Emit an exact copy of the lines running from the start of the records to the line containing "MLPKRKRLADYYPLTPEDAVILQRMSSRSFNIYFINQLLLKLSNKYPNRHFANKIAVLNYMAKA", both included.

Records for this task START

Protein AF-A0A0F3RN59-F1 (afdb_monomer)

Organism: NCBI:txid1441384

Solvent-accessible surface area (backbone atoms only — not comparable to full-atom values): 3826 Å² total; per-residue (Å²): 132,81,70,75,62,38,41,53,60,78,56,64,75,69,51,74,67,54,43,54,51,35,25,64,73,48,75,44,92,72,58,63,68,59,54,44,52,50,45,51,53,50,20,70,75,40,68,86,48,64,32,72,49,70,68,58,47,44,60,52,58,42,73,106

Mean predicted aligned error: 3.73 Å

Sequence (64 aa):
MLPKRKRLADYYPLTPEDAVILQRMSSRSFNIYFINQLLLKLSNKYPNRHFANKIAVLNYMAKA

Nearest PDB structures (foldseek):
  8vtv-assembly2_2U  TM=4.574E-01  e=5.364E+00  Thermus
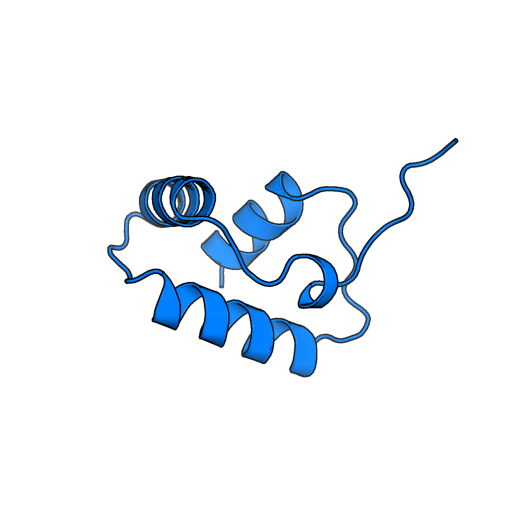 thermophilus HB8
  8y39-assembly1_O  TM=4.645E-01  e=5.364E+00  Staphylococcus aureus
  6cfj-assembl
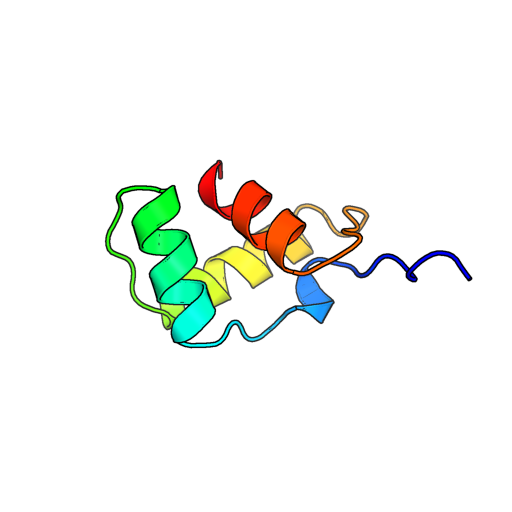y1_1U  TM=4.547E-01  e=6.961E+00  Thermus thermophilus HB8
  6wd6-assembly1_q  TM=4.260E-01  e=5.026E+00  Escherichia coli K-12
  7bl2-assembly1_Q  TM=4.192E-01  e=5.725E+00  Escherichia coli K-12

Radius of gyration: 11.31 Å; Cα contacts (8 Å, |Δi|>4): 63; chains: 1; bounding box: 28×22×27 Å

Secondary structure (DSSP, 8-state):
-----EEGGGGPSPPHHHHHHHHHHHT----HHHHHHHHHHHHHH-TT-EESSHHHHHHHHHT-

Structure (mmCIF, N/CA/C/O backbone):
data_AF-A0A0F3RN59-F1
#
_entry.id   AF-A0A0F3RN59-F1
#
loop_
_atom_site.group_PDB
_atom_site.id
_atom_site.type_symbol
_atom_site.label_atom_id
_atom_site.label_alt_id
_atom_site.label_comp_id
_atom_site.label_asym_id
_atom_site.label_entity_id
_atom_site.label_seq_id
_atom_site.pdbx_PDB_ins_code
_atom_site.Cartn_x
_atom_site.Cartn_y
_atom_site.Cartn_z
_atom_site.occupancy
_atom_s
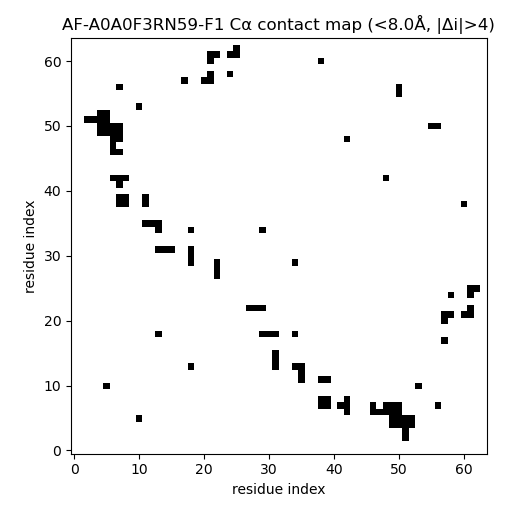ite.B_iso_or_equiv
_atom_site.auth_seq_id
_atom_site.auth_comp_id
_atom_site.auth_asym_id
_atom_site.auth_atom_id
_atom_site.pdbx_PDB_model_num
ATOM 1 N N . MET A 1 1 ? 19.153 -1.558 -16.428 1.00 49.50 1 MET A N 1
ATOM 2 C CA . MET A 1 1 ? 17.898 -2.34
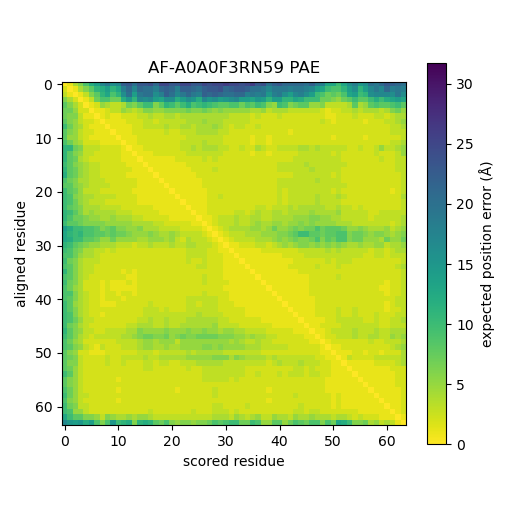6 -16.460 1.00 49.50 1 MET A CA 1
ATOM 3 C C . MET A 1 1 ? 16.767 -1.462 -15.951 1.00 49.50 1 MET A C 1
ATOM 5 O O . MET A 1 1 ? 16.946 -0.857 -14.902 1.00 49.50 1 MET A O 1
ATOM 9 N N . LEU A 1 2 ? 15.650 -1.319 -16.677 1.00 56.91 2 LEU A N 1
ATOM 10 C CA . LEU A 1 2 ? 14.486 -0.591 -16.148 1.00 56.91 2 LEU A CA 1
ATOM 11 C C . LEU A 1 2 ? 13.939 -1.326 -14.911 1.00 56.91 2 LEU A C 1
ATOM 13 O O . LEU A 1 2 ? 13.868 -2.557 -14.945 1.00 56.91 2 LEU A O 1
ATOM 17 N N . PRO A 1 3 ? 13.537 -0.621 -13.836 1.00 62.25 3 PRO A N 1
ATOM 18 C CA . PRO A 1 3 ? 12.911 -1.273 -12.697 1.00 62.25 3 PRO A CA 1
ATOM 19 C C . PRO A 1 3 ? 11.646 -1.990 -13.171 1.00 62.25 3 PRO A C 1
ATOM 21 O O . PRO A 1 3 ? 10.748 -1.384 -13.765 1.00 62.25 3 PRO A O 1
ATOM 24 N N . LYS A 1 4 ? 11.597 -3.306 -12.942 1.00 79.38 4 LYS A N 1
ATOM 25 C CA . LYS A 1 4 ? 10.443 -4.140 -13.277 1.00 79.38 4 LYS A CA 1
ATOM 26 C C . LYS A 1 4 ? 9.234 -3.585 -12.526 1.00 79.38 4 LYS A C 1
ATOM 28 O O . LYS A 1 4 ? 9.232 -3.559 -11.296 1.00 79.38 4 LYS A O 1
ATOM 33 N N . ARG A 1 5 ? 8.234 -3.095 -13.265 1.00 89.00 5 ARG A N 1
ATOM 34 C CA . ARG A 1 5 ? 7.013 -2.548 -12.664 1.00 89.00 5 ARG A CA 1
ATOM 35 C C . ARG A 1 5 ? 6.268 -3.666 -11.934 1.00 89.00 5 ARG A C 1
ATOM 37 O O . ARG A 1 5 ? 6.136 -4.764 -12.472 1.00 89.00 5 ARG A O 1
ATOM 44 N N . LYS A 1 6 ? 5.782 -3.372 -10.733 1.00 91.50 6 LYS A N 1
ATOM 45 C CA . LYS A 1 6 ? 5.054 -4.305 -9.867 1.00 91.50 6 LYS A CA 1
ATOM 46 C C . LYS A 1 6 ? 3.582 -3.911 -9.770 1.00 91.50 6 LYS A C 1
ATOM 48 O O . LYS A 1 6 ? 3.247 -2.733 -9.905 1.00 91.50 6 LYS A O 1
ATOM 53 N N . ARG A 1 7 ? 2.694 -4.878 -9.571 1.00 93.00 7 ARG A N 1
ATOM 54 C CA . ARG A 1 7 ? 1.258 -4.653 -9.337 1.00 93.00 7 ARG A CA 1
ATOM 55 C C . ARG A 1 7 ? 1.033 -4.130 -7.923 1.00 93.00 7 ARG A C 1
ATOM 57 O O . ARG A 1 7 ? 1.882 -4.311 -7.062 1.00 93.00 7 ARG A O 1
ATOM 64 N N . LEU A 1 8 ? -0.136 -3.540 -7.656 1.00 92.88 8 LEU A N 1
ATOM 65 C CA . LEU A 1 8 ? -0.515 -3.094 -6.302 1.00 92.88 8 LEU A CA 1
ATOM 66 C C . LEU A 1 8 ? -0.388 -4.205 -5.255 1.00 92.88 8 LEU A C 1
ATOM 68 O O . LEU A 1 8 ? 0.159 -3.965 -4.186 1.00 92.88 8 LEU A O 1
ATOM 72 N N . ALA A 1 9 ? -0.846 -5.416 -5.587 1.00 92.56 9 ALA A N 1
ATOM 73 C CA . ALA A 1 9 ? -0.791 -6.570 -4.690 1.00 92.56 9 ALA A CA 1
ATOM 74 C C . ALA A 1 9 ? 0.643 -6.937 -4.271 1.00 92.56 9 ALA A C 1
ATOM 76 O O . ALA A 1 9 ? 0.847 -7.397 -3.155 1.00 92.56 9 ALA A O 1
ATOM 77 N N . ASP A 1 10 ? 1.641 -6.663 -5.115 1.00 94.25 10 ASP A N 1
ATOM 78 C CA . ASP A 1 10 ? 3.048 -6.970 -4.830 1.00 94.25 10 ASP A CA 1
ATOM 79 C C . ASP A 1 10 ? 3.660 -6.038 -3.764 1.00 94.25 10 ASP A C 1
ATOM 81 O O . ASP A 1 10 ? 4.796 -6.246 -3.338 1.00 94.25 10 ASP A O 1
ATOM 85 N N . TYR A 1 11 ? 2.943 -4.978 -3.372 1.00 93.44 11 TYR A N 1
ATOM 86 C CA . TYR A 1 11 ? 3.329 -4.064 -2.293 1.00 93.44 11 TYR A CA 1
ATOM 87 C C . TYR A 1 11 ? 2.621 -4.378 -0.969 1.00 93.44 11 TYR A C 1
ATOM 89 O O . TYR A 1 11 ? 2.808 -3.644 -0.002 1.00 93.44 11 TYR A O 1
ATOM 97 N N . TYR A 1 12 ? 1.806 -5.436 -0.914 1.00 93.44 12 TYR A N 1
ATOM 98 C CA . TYR A 1 12 ? 1.176 -5.893 0.320 1.00 93.44 12 TYR A CA 1
ATOM 99 C C . TYR A 1 12 ? 
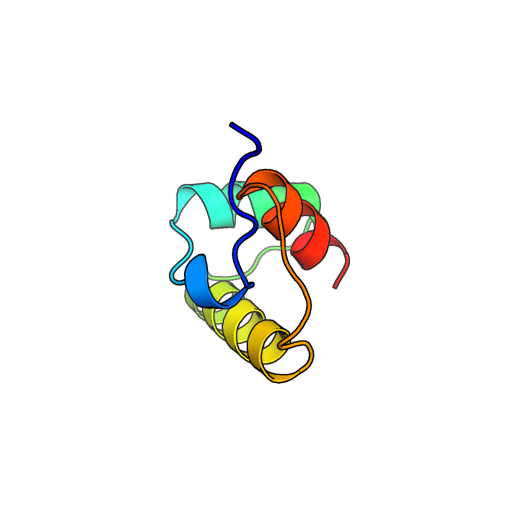2.142 -6.752 1.163 1.00 93.44 12 TYR A C 1
ATOM 101 O O . TYR A 1 12 ? 2.807 -7.626 0.603 1.00 93.44 12 TYR A O 1
ATOM 109 N N . PRO A 1 13 ? 2.154 -6.605 2.502 1.00 95.50 13 PRO A N 1
ATOM 110 C CA . PRO A 1 13 ? 1.506 -5.544 3.273 1.00 95.50 13 PRO A CA 1
ATOM 111 C C . PRO A 1 13 ? 2.338 -4.250 3.275 1.00 95.50 13 PRO A C 1
ATOM 113 O O . PRO A 1 13 ? 3.565 -4.280 3.169 1.00 95.50 13 PRO A O 1
ATOM 116 N N . LEU A 1 14 ? 1.670 -3.109 3.462 1.00 93.88 14 LEU A N 1
ATOM 117 C CA . LEU A 1 14 ? 2.345 -1.858 3.807 1.00 93.88 14 LEU A CA 1
ATOM 118 C C . LEU A 1 14 ? 2.847 -1.906 5.255 1.00 93.88 14 LEU A C 1
ATOM 120 O O . LEU A 1 14 ? 2.217 -2.525 6.118 1.00 93.88 14 LEU A O 1
ATOM 124 N N . THR A 1 15 ? 3.977 -1.248 5.506 1.00 94.56 15 THR A N 1
ATOM 125 C CA . THR A 1 15 ? 4.606 -1.139 6.826 1.00 94.56 15 THR A CA 1
ATOM 126 C C . THR A 1 15 ? 4.004 0.024 7.629 1.00 94.56 15 THR A C 1
ATOM 128 O O . THR A 1 15 ? 3.346 0.901 7.054 1.00 94.56 15 THR A O 1
ATOM 131 N N . PRO A 1 16 ? 4.210 0.076 8.959 1.00 93.56 16 PRO A N 1
ATOM 132 C CA . PRO A 1 16 ? 3.800 1.218 9.783 1.00 93.56 16 PRO A CA 1
ATOM 133 C C . PRO A 1 16 ? 4.319 2.565 9.268 1.00 93.56 16 PRO A C 1
ATOM 135 O O . PRO A 1 16 ? 3.586 3.553 9.276 1.00 93.56 16 PRO A O 1
ATOM 138 N N . GLU A 1 17 ? 5.544 2.605 8.750 1.00 94.25 17 GLU A N 1
ATOM 139 C CA . GLU A 1 17 ? 6.159 3.818 8.204 1.00 94.25 17 GLU A CA 1
ATOM 140 C C . GLU A 1 17 ? 5.420 4.300 6.951 1.00 94.25 17 GLU A C 1
ATOM 142 O O . GLU A 1 17 ? 5.135 5.492 6.818 1.00 94.25 17 GLU A O 1
ATOM 147 N N . ASP A 1 18 ? 5.038 3.382 6.057 1.00 93.94 18 ASP A N 1
ATOM 148 C CA . ASP A 1 18 ? 4.230 3.723 4.883 1.00 93.94 18 ASP A CA 1
ATOM 149 C C . ASP A 1 18 ? 2.863 4.273 5.280 1.00 93.94 18 ASP A C 1
ATOM 151 O O . ASP A 1 18 ? 2.364 5.209 4.655 1.00 93.94 18 ASP A O 1
ATOM 155 N N . ALA A 1 19 ? 2.250 3.686 6.312 1.00 92.19 19 ALA A N 1
ATOM 156 C CA . ALA A 1 19 ? 0.961 4.126 6.821 1.00 92.19 19 ALA A CA 1
ATOM 157 C C . ALA A 1 19 ? 1.048 5.564 7.351 1.00 92.19 19 ALA A C 1
ATOM 159 O O . ALA A 1 19 ? 0.197 6.384 7.010 1.00 92.19 19 ALA A O 1
ATOM 160 N N . VAL A 1 20 ? 2.104 5.901 8.101 1.00 93.31 20 VAL A N 1
ATOM 161 C CA . VAL A 1 20 ? 2.356 7.275 8.573 1.00 93.31 20 VAL A CA 1
ATOM 162 C C . VAL A 1 20 ? 2.542 8.240 7.399 1.00 93.31 20 VAL A C 1
ATOM 164 O O . VAL A 1 20 ? 1.978 9.336 7.405 1.00 93.31 20 VAL A O 1
ATOM 167 N N . ILE A 1 21 ? 3.293 7.843 6.368 1.00 93.94 21 ILE A N 1
ATOM 168 C CA . ILE A 1 21 ? 3.468 8.654 5.154 1.00 93.94 21 ILE A CA 1
ATOM 169 C C . ILE A 1 21 ? 2.113 8.888 4.471 1.00 93.94 21 ILE A C 1
ATOM 171 O O . ILE A 1 21 ? 1.766 10.029 4.166 1.00 93.94 21 ILE A O 1
ATOM 175 N N . LEU A 1 22 ? 1.320 7.833 4.281 1.00 92.81 22 LEU A N 1
ATOM 176 C CA . LEU A 1 22 ? 0.023 7.904 3.610 1.00 92.81 22 LEU A CA 1
ATOM 177 C C . LEU A 1 22 ? -0.979 8.783 4.373 1.00 92.81 22 LEU A C 1
ATOM 179 O O . LEU A 1 22 ? -1.696 9.580 3.763 1.00 92.81 22 LEU A O 1
ATOM 183 N N . GLN A 1 23 ? -1.007 8.679 5.703 1.00 92.69 23 GLN A N 1
ATOM 184 C CA . GLN A 1 23 ? -1.832 9.530 6.564 1.00 92.69 23 GLN A CA 1
ATOM 185 C C . GLN A 1 23 ? -1.465 11.007 6.410 1.00 92.69 23 GLN A C 1
ATOM 187 O O . GLN A 1 23 ? -2.3
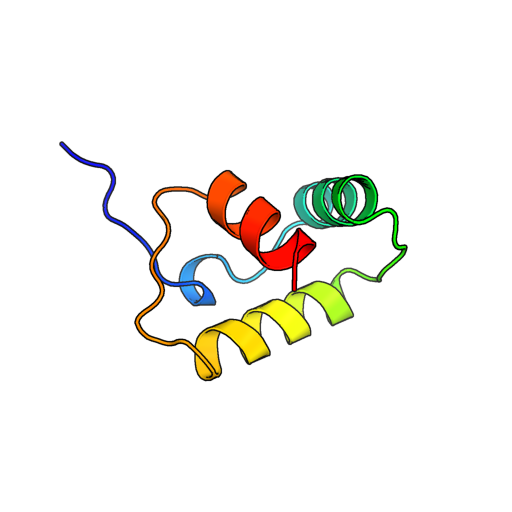43 11.848 6.217 1.00 92.69 23 GLN A O 1
ATOM 192 N N . ARG A 1 24 ? -0.164 11.327 6.433 1.00 92.94 24 ARG A N 1
ATOM 193 C CA . ARG A 1 24 ? 0.324 12.702 6.244 1.00 92.94 24 ARG A CA 1
ATOM 194 C C . ARG A 1 24 ? -0.040 13.243 4.865 1.00 92.94 24 ARG A C 1
ATOM 196 O O . ARG A 1 24 ? -0.552 14.353 4.773 1.00 92.94 24 ARG A O 1
ATOM 203 N N . MET A 1 25 ? 0.170 12.450 3.812 1.00 92.31 25 MET A N 1
ATOM 204 C CA . MET A 1 25 ? -0.131 12.842 2.429 1.00 92.31 25 MET A CA 1
ATOM 205 C C . MET A 1 25 ? -1.624 13.064 2.175 1.00 92.31 25 MET A C 1
ATOM 207 O O . MET A 1 25 ? -1.980 13.912 1.365 1.00 92.31 25 MET A O 1
ATOM 211 N N . SER A 1 26 ? -2.487 12.292 2.836 1.00 89.00 26 SER A N 1
ATOM 212 C CA . SER A 1 26 ? -3.943 12.401 2.684 1.00 89.00 26 SER A CA 1
ATOM 213 C C . SER A 1 26 ? -4.595 13.351 3.691 1.00 89.00 26 SER A C 1
ATOM 215 O O . SER A 1 26 ? -5.786 13.623 3.569 1.00 89.00 26 SER A O 1
ATOM 217 N N . SER A 1 27 ? -3.843 13.837 4.687 1.00 89.44 27 SER A N 1
ATOM 218 C CA . SER A 1 27 ? -4.360 14.573 5.853 1.00 89.44 27 SER A CA 1
ATOM 219 C C . SER A 1 27 ? -5.513 13.844 6.558 1.00 89.44 27 SER A C 1
ATOM 221 O O . SER A 1 27 ? -6.446 14.465 7.066 1.00 89.44 27 SER A O 1
ATOM 223 N N . ARG A 1 28 ? -5.466 12.508 6.573 1.00 88.12 28 ARG A N 1
ATOM 224 C CA . ARG A 1 28 ? -6.493 11.648 7.166 1.00 88.12 28 ARG A CA 1
ATOM 225 C C . ARG A 1 28 ? -5.849 10.596 8.059 1.00 88.12 28 ARG A C 1
ATOM 227 O O . ARG A 1 28 ? -4.875 9.950 7.678 1.00 88.12 28 ARG A O 1
ATOM 234 N N . SER A 1 29 ? -6.433 10.387 9.232 1.00 87.88 29 SER A N 1
ATOM 235 C CA . SER A 1 29 ? -6.000 9.350 10.167 1.00 87.88 29 SER A CA 1
ATOM 236 C C . SER A 1 29 ? -6.722 8.039 9.867 1.00 87.88 29 SER A C 1
ATOM 238 O O . SER A 1 29 ? -7.936 7.942 10.025 1.00 87.88 29 SER A O 1
ATOM 240 N N . PHE A 1 30 ? -5.973 7.014 9.464 1.00 86.75 30 PHE A N 1
ATOM 241 C CA . PHE A 1 30 ? -6.492 5.666 9.216 1.00 86.75 30 PHE A CA 1
ATOM 242 C C . PHE A 1 30 ? -5.601 4.624 9.873 1.00 86.75 30 PHE A C 1
ATOM 244 O O . PHE A 1 30 ? -4.382 4.746 9.818 1.00 86.75 30 PHE A O 1
ATOM 251 N N . ASN A 1 31 ? -6.162 3.557 10.436 1.00 90.06 31 ASN A N 1
ATOM 252 C CA . ASN A 1 31 ? -5.318 2.476 10.942 1.00 90.06 31 ASN A CA 1
ATOM 253 C C . ASN A 1 31 ? -4.666 1.680 9.786 1.00 90.06 31 ASN A C 1
ATOM 255 O O . ASN A 1 31 ? -5.178 1.629 8.663 1.00 90.06 31 ASN A O 1
ATOM 259 N N . ILE A 1 32 ? -3.528 1.039 10.065 1.00 93.62 32 ILE A N 1
ATOM 260 C CA . ILE A 1 32 ? -2.770 0.257 9.074 1.00 93.62 32 ILE A CA 1
ATOM 261 C C . ILE A 1 32 ? -3.574 -0.912 8.484 1.00 93.62 32 ILE A C 1
ATOM 263 O O . ILE A 1 32 ? -3.411 -1.248 7.312 1.00 93.62 32 ILE A O 1
ATOM 267 N N . TYR A 1 33 ? -4.482 -1.504 9.263 1.00 94.44 33 TYR A N 1
ATOM 268 C CA . TYR A 1 33 ? -5.356 -2.577 8.796 1.00 94.44 33 TYR A CA 1
ATOM 269 C C . TYR A 1 33 ? -6.277 -2.095 7.666 1.00 94.44 33 TYR A C 1
ATOM 271 O O . TYR A 1 33 ? -6.342 -2.721 6.609 1.00 94.44 33 TYR A O 1
ATOM 279 N N . PHE A 1 34 ? -6.919 -0.939 7.841 1.00 93.00 34 PHE A N 1
ATOM 280 C CA . PHE A 1 34 ? -7.773 -0.304 6.841 1.00 93.00 34 PHE A CA 1
ATOM 281 C C . PHE A 1 34 ? -6.991 0.022 5.569 1.00 93.00 34 PHE A C 1
ATOM 283 O O . PHE A 1 34 ? -7.453 -0.273 4.469 1.00 93.00 34 PHE A O 1
ATOM 290 N N . ILE A 1 35 ? -5.787 0.581 5.713 1.00 93.31 35 ILE A N 1
ATOM 291 C CA . ILE A 1 35 ? -4.911 0.912 4.582 1.00 93.31 35 ILE A CA 1
ATOM 292 C C . ILE A 1 35 ? -4.576 -0.348 3.766 1.00 93.31 35 ILE A C 1
ATOM 294 O O . ILE A 1 35 ? -4.665 -0.341 2.538 1.00 93.31 35 ILE A O 1
ATOM 298 N N . ASN A 1 36 ? -4.244 -1.446 4.442 1.00 95.25 36 ASN A N 1
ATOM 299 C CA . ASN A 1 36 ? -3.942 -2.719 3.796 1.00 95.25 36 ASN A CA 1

Records for this task END

▶ **Finished exercise**:
Protein AF-A0A0F3RN59-F1 (afdb_monomer)

Organism: NCBI:txid1441384

Solvent-accessible surface area (backbone atoms only — not comparable to full-atom values): 3826 Å² total; per-residue (Å²): 132,81,70,75,62,38,41,53,60,78,56,64,75,69,51,74,67,54,43,54,51,35,25,64,73,48,75,44,92,72,58,63,68,59,54,44,52,50,45,51,53,50,20,70,75,40,68,86,48,64,32,72,49,70,68,58,47,44,60,52,58,42,73,106

Mean predicted aligned error: 3.73 Å

Sequence (64 aa):
MLPKRKRLADYYPLTPEDAVILQRMSSRSFNIYFINQLLLKLSNKYPNRHFANKIAVLNYMAKA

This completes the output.